--- What the task asks ---
Find the line in the entries below that contains "ATOM 23 C C". Repeat it exactly, and every line after it through the line that contains "ATOM 64 C C".
======
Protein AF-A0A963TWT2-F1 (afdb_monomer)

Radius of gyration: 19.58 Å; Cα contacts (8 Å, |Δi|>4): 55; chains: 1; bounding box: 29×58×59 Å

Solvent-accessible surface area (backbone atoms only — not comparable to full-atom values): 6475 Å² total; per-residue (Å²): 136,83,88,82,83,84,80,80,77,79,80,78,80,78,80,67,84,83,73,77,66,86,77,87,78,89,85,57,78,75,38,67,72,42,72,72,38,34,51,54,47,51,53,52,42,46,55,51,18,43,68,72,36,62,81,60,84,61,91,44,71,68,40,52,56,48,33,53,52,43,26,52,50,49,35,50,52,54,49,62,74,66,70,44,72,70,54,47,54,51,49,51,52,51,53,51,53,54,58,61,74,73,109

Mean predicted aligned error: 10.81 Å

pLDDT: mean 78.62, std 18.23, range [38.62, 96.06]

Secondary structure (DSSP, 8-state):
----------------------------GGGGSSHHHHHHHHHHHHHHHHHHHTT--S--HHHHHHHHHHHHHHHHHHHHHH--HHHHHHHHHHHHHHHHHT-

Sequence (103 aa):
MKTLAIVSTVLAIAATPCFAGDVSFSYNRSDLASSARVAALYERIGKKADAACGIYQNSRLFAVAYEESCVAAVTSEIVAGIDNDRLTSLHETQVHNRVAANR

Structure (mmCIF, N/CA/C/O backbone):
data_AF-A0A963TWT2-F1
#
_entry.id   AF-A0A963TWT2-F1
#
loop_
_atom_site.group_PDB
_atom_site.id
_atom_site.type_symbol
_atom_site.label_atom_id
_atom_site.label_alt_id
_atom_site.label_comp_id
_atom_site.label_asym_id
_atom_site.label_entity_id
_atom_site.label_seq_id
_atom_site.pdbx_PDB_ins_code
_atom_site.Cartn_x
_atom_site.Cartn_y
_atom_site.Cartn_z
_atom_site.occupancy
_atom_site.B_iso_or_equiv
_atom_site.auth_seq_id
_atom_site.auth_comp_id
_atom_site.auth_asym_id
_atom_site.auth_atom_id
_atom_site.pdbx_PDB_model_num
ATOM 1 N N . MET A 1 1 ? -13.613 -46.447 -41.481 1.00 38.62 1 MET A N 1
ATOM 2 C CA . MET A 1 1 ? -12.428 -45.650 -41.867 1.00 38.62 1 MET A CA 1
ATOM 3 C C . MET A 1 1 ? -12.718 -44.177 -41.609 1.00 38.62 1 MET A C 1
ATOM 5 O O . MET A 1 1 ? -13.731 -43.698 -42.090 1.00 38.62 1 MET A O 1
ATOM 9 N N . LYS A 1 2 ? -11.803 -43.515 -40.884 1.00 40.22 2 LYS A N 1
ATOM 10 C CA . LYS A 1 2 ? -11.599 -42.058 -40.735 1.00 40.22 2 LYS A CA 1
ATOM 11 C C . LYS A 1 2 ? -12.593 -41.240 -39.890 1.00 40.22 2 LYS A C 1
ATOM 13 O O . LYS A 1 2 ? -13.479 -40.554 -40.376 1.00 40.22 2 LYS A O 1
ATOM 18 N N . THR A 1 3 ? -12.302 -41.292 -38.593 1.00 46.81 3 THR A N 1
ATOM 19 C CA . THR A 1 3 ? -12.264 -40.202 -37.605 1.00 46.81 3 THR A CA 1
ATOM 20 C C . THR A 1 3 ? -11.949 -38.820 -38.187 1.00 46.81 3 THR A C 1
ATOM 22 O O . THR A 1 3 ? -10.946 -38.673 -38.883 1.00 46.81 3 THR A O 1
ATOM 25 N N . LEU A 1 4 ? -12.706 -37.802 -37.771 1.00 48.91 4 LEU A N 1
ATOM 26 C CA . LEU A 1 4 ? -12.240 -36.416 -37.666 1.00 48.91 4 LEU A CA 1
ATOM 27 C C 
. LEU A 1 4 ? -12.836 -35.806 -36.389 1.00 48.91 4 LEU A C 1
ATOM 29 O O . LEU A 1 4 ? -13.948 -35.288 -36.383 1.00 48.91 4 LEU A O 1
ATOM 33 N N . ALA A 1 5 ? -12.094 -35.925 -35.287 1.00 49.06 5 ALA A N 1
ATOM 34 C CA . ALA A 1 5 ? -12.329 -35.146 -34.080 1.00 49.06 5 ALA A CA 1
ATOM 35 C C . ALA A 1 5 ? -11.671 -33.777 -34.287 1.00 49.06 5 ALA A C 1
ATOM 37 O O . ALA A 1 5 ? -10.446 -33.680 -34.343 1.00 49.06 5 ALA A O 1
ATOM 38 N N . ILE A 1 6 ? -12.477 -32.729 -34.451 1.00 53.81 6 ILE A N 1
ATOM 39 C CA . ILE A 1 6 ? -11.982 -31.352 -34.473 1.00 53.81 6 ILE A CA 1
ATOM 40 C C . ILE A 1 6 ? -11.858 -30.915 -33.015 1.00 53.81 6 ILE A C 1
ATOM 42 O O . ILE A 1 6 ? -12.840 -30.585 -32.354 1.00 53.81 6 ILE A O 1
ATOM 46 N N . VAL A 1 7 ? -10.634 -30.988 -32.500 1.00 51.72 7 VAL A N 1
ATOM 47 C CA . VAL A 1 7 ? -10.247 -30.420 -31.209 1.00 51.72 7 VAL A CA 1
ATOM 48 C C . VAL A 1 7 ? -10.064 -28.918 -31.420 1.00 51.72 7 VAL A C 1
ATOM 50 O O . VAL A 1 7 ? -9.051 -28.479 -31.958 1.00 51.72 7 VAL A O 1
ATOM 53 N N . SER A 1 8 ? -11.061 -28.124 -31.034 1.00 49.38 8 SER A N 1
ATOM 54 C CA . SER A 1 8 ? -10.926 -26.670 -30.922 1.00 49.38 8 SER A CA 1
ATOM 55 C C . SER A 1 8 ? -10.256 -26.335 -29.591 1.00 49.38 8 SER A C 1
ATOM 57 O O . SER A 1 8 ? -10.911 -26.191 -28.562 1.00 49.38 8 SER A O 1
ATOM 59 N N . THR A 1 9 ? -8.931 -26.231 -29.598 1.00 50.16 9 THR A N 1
======
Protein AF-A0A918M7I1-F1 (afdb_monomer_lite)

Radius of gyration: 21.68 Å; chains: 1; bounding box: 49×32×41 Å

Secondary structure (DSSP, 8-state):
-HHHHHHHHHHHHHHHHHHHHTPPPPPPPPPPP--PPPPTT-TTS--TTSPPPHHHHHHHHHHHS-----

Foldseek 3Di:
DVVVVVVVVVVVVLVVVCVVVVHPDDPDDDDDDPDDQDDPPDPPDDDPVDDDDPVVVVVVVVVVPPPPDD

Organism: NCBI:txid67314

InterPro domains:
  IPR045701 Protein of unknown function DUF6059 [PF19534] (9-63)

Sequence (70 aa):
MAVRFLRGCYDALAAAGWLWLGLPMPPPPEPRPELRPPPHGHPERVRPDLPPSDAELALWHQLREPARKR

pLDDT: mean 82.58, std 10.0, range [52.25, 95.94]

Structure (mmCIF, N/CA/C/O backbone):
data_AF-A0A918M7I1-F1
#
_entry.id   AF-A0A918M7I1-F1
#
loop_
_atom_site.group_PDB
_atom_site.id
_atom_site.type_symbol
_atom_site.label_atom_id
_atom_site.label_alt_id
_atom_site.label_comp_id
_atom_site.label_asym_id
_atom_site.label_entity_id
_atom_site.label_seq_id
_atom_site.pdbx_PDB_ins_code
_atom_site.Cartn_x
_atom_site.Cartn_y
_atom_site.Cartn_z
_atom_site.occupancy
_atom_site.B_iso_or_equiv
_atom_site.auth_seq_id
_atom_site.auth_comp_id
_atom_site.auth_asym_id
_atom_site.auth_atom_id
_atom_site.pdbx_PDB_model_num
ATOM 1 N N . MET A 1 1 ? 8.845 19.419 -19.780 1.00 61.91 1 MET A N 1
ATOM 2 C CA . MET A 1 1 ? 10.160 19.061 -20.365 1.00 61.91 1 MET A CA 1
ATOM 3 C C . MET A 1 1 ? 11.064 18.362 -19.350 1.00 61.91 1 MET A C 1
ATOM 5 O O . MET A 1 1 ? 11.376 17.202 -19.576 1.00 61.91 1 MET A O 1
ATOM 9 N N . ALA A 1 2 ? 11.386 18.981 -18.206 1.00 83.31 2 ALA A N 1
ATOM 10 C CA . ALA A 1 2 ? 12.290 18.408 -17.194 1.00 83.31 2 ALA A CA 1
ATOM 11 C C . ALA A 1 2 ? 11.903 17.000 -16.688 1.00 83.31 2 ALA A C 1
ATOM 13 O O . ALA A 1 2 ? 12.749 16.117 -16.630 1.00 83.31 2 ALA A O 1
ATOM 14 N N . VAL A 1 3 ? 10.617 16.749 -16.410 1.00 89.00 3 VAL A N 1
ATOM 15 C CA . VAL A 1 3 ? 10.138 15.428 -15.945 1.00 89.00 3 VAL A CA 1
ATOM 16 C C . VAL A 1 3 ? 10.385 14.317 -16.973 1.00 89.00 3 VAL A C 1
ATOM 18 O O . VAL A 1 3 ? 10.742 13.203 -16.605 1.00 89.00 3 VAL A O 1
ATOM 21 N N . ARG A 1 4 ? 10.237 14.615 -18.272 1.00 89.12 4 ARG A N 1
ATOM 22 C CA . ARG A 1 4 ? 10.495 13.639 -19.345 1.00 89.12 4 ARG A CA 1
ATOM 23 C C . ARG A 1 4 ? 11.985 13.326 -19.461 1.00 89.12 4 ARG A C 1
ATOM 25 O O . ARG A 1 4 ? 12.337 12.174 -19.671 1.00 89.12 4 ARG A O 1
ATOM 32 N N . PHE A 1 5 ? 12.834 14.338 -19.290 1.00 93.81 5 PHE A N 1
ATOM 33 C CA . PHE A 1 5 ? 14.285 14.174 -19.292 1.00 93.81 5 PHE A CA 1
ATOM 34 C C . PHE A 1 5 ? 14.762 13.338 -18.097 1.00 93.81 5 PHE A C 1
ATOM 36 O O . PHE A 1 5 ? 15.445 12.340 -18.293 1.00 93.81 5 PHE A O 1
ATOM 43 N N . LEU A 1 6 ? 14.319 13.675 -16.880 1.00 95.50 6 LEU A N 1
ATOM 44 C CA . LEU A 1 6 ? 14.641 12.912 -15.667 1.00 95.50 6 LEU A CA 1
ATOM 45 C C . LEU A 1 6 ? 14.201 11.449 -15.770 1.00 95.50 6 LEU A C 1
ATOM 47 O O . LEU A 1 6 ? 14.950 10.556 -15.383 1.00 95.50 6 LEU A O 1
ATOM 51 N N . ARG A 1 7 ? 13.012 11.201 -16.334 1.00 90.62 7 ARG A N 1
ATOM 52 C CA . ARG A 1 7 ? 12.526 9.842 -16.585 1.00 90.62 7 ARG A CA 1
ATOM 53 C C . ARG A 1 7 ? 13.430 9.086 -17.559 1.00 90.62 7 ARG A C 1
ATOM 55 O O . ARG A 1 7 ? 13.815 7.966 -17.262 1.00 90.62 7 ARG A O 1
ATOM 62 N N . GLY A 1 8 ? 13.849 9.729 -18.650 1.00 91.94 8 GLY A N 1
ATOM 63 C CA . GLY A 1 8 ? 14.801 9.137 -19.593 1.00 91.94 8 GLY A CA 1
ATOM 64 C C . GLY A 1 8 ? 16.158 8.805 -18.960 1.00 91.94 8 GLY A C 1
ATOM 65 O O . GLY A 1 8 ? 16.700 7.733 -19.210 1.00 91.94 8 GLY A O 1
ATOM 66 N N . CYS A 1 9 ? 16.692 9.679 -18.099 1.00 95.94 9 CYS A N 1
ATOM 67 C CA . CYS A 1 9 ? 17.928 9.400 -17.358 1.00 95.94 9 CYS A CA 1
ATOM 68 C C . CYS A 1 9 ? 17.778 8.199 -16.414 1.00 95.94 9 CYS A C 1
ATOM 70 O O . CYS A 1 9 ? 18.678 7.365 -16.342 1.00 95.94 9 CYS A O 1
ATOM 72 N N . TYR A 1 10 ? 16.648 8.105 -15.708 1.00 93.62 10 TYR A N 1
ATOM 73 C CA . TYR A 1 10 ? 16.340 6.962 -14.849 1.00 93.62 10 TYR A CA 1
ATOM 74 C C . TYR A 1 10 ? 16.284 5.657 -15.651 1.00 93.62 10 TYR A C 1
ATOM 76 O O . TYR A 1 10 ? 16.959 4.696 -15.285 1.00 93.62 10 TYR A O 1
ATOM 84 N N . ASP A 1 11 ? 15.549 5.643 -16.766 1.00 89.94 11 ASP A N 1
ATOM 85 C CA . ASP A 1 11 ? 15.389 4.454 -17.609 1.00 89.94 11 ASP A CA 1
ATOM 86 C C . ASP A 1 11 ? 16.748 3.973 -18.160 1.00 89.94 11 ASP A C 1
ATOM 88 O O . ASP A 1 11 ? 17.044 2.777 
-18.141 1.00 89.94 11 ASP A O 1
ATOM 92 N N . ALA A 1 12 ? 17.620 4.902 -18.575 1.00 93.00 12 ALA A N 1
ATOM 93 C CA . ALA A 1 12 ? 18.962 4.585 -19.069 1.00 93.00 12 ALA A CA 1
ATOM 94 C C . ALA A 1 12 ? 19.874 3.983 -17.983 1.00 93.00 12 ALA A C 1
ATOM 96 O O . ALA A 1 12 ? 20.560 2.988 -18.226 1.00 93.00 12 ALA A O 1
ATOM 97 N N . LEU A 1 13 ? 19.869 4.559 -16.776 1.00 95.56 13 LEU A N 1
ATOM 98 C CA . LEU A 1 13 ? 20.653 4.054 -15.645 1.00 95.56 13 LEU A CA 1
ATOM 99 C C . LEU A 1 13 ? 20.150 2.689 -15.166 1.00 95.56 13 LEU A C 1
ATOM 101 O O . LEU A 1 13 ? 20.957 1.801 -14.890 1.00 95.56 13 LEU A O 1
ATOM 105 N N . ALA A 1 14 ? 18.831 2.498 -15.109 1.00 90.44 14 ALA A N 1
======
--- Response to the exercise ---
ATOM 23 C C . ARG A 1 4 ? 11.985 13.326 -19.461 1.00 89.12 4 ARG A C 1
ATOM 25 O O . ARG A 1 4 ? 12.337 12.174 -19.671 1.00 89.12 4 ARG A O 1
ATOM 32 N N . PHE A 1 5 ? 12.834 14.338 -19.290 1.00 93.81 5 PHE A N 1
ATOM 33 C CA . PHE A 1 5 ? 14.285 14.174 -19.292 1.00 93.81 5 PHE A CA 1
ATOM 34 C C . PHE A 1 5 ? 14.762 13.338 -18.097 1.00 93.81 5 PHE A C 1
ATOM 36 O O . PHE A 1 5 ? 15.445 12.340 -18.293 1.00 93.81 5 PHE A O 1
ATOM 43 N N . LEU A 1 6 ? 14.319 13.675 -16.880 1.00 95.50 6 LEU A N 1
ATOM 44 C CA . LEU A 1 6 ? 14.641 12.912 -15.667 1.00 95.50 6 LEU A CA 1
ATOM 45 C C . LEU A 1 6 ? 14.201 11.449 -15.770 1.00 95.50 6 LEU A C 1
ATOM 47 O O . LEU A 1 6 ? 14.950 10.556 -15.383 1.00 95.50 6 LEU A O 1
ATOM 51 N N . ARG A 1 7 ? 13.012 11.201 -16.334 1.00 90.62 7 ARG A N 1
ATOM 52 C CA . ARG A 1 7 ? 12.526 9.842 -16.585 1.00 90.62 7 ARG A CA 1
ATOM 53 C C . ARG A 1 7 ? 13.430 9.086 -17.559 1.00 90.62 7 ARG A C 1
ATOM 55 O O . ARG A 1 7 ? 13.815 7.966 -17.262 1.00 90.62 7 ARG A O 1
ATOM 62 N N . GLY A 1 8 ? 13.849 9.729 -18.650 1.00 91.94 8 GLY A N 1
ATOM 63 C CA . GLY A 1 8 ? 14.801 9.137 -19.593 1.00 91.94 8 GLY A CA 1
ATOM 64 C C . GLY A 1 8 ? 16.158 8.805 -18.960 1.00 91.94 8 GLY A C 1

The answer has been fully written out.